Feeling like you made a difference at the end of the day
  • I felt this most during my gen surg rotation, such as days when I assisted on a hemicolectomy for colon cancer, or even repairing a giant hernia that was making life very painful. I also felt this during IM, when I was able to spend time talking to the patient and give them the time of day they needed.
Thinking through a differential diagnosis
  • I liked this about IM. I haven't had neurology yet but I think I will enjoy how cerebral it is, and how much thinking is involved.
Having meaningful conversations with (adult) patients
  • Like mentioned above, this was definitely important for me, and I'm struggling to find a way to incorporate longitudinal patient relationships with my desire for the OR.

Dislikes:
Lack of variety/diversity of what you do day to day
  • While I liked gen surg, if I only did hernias and cholecystectomies I can imagine it getting very dull fast
Being more of a secretary/manager than a doctor
  • The endless paperwork in IM was a nightmare. I know paperwork is a problem in every specialty but it was a big turn-off. Such a big chunk of the day for the resident was doing paperwork and contacting outside hospitals for paperwork.
Consulting everyone else
  • I know teamwork is a good idea, but one thing that was frustrating on IM was consulting every other specialty even for routine IM things. When I was on a cardiology elective, the general cardiology team even consulted the heart failure team for some patients. The endless consulting and just writing down the consulting team's plan in your plan was not intellectually stimulating. I like actually "owning" the plan for your own patient if that makes sense.
Not having enough time to *truly* talk to patients
  • I know time constraints are present in all specialties, but I felt this most in ophtho. When you have to get out of the room in <10 minutes, it leaves no time for connecting with the patient. There were times when the patient wanted to discuss something more, like their fears of undergoing surgery, but was not given a chance to do so.

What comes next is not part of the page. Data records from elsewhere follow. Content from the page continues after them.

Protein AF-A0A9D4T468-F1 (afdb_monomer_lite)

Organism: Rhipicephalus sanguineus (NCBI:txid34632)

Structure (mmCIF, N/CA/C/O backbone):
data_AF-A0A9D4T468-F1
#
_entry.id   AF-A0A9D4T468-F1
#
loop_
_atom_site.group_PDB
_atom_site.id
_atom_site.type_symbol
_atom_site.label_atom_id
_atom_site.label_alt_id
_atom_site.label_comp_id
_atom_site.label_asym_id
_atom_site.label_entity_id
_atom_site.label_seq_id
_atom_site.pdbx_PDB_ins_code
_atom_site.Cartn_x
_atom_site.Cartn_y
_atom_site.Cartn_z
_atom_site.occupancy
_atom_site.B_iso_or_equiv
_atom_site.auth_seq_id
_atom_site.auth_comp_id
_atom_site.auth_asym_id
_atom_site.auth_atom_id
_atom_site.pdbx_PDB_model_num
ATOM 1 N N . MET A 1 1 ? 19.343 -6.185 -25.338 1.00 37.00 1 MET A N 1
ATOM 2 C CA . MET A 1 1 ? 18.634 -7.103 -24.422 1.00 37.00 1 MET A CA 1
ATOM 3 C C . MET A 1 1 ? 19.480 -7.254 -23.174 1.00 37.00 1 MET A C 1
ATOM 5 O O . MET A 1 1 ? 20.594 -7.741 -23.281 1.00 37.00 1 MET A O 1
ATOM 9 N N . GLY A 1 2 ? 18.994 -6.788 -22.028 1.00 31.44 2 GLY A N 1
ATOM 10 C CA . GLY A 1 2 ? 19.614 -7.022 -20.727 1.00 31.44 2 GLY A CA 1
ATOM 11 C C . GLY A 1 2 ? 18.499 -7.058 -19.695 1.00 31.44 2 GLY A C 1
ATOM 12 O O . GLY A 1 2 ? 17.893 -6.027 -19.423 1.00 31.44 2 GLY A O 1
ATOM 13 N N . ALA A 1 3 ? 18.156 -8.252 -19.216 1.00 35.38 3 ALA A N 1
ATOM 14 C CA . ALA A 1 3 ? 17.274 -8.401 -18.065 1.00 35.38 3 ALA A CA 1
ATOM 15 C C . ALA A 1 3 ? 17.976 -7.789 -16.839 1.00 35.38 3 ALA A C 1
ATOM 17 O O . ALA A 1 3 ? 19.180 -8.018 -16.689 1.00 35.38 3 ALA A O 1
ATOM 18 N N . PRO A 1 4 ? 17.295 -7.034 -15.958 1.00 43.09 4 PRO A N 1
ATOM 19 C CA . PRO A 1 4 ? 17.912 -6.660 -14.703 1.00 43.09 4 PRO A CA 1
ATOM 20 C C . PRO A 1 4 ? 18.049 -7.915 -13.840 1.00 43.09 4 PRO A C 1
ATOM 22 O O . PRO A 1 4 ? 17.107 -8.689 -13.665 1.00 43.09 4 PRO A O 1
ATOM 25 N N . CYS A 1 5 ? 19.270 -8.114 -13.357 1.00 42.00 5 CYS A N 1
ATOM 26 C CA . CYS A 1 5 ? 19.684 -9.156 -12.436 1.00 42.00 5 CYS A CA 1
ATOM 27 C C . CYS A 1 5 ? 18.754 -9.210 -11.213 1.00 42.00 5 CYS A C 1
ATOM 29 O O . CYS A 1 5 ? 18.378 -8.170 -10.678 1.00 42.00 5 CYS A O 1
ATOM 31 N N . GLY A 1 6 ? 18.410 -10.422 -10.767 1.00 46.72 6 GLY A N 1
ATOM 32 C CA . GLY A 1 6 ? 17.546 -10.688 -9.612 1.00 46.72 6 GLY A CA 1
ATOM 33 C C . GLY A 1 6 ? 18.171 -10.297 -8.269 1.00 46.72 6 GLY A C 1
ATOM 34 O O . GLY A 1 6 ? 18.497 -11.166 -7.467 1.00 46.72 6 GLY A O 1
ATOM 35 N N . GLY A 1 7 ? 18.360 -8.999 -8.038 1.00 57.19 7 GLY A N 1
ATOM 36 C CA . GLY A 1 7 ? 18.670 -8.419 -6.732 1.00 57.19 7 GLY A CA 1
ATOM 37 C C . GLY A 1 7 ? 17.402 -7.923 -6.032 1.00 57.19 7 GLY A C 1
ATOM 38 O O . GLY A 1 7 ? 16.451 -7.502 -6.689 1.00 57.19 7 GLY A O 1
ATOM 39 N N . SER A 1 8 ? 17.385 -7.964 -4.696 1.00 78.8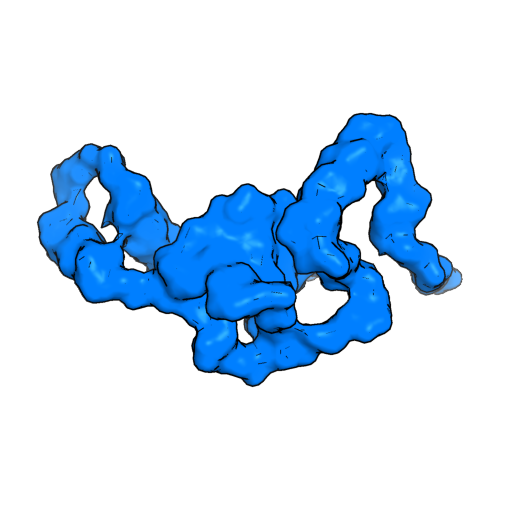1 8 SER A N 1
ATOM 40 C CA . SER A 1 8 ? 16.320 -7.346 -3.887 1.00 78.81 8 SER A CA 1
ATOM 41 C C . SER A 1 8 ? 16.212 -5.849 -4.214 1.00 78.81 8 SER A C 1
ATOM 43 O O . SER A 1 8 ? 17.237 -5.178 -4.355 1.00 78.81 8 SER A O 1
ATOM 45 N N . TYR A 1 9 ? 14.994 -5.305 -4.309 1.00 85.69 9 TYR A N 1
ATOM 46 C CA . TYR A 1 9 ? 14.755 -3.877 -4.576 1.00 85.69 9 TYR A CA 1
ATOM 47 C C . TYR A 1 9 ? 15.556 -2.970 -3.631 1.00 85.69 9 TYR A C 1
ATOM 49 O O . TYR A 1 9 ? 16.168 -1.994 -4.062 1.00 85.69 9 TYR A O 1
ATOM 57 N N . MET A 1 10 ? 15.655 -3.359 -2.363 1.00 84.75 10 MET A N 1
ATOM 58 C CA . MET A 1 10 ? 16.410 -2.652 -1.335 1.00 84.75 10 MET A CA 1
ATOM 59 C C . MET A 1 10 ? 17.903 -2.499 -1.672 1.00 84.75 10 MET A C 1
ATOM 61 O O . MET A 1 10 ? 18.514 -1.483 -1.349 1.00 84.75 10 MET A O 1
ATOM 65 N N . SER A 1 11 ? 18.491 -3.473 -2.377 1.00 86.12 11 SER A N 1
ATOM 66 C CA . SER A 1 11 ? 19.892 -3.414 -2.821 1.00 86.12 11 SER A CA 1
ATOM 67 C C . SER A 1 11 ? 20.144 -2.392 -3.933 1.00 86.12 11 SER A C 1
ATOM 69 O O . SER A 1 11 ? 21.284 -1.975 -4.124 1.00 86.12 11 SER A O 1
ATOM 71 N N . SER A 1 12 ? 19.093 -1.966 -4.640 1.00 87.81 12 SER A N 1
ATOM 72 C CA . SER A 1 12 ? 19.176 -0.941 -5.687 1.00 87.81 12 SER A CA 1
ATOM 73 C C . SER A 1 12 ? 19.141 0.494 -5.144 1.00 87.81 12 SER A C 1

Tl;dr: like operating, like connecting to patients, like thinking, like "owning" a plan for your patients, and I thrive on variety. Not sure if I'm willing to sacrifice any one of those things for the sake of the others, but I think the two I am least wiling to sacrifice are variety and connecting to patients.

I'm thinking: ENT, neurology, IM, or general surgery at this point (obviously these are all a bit different).

Any advice?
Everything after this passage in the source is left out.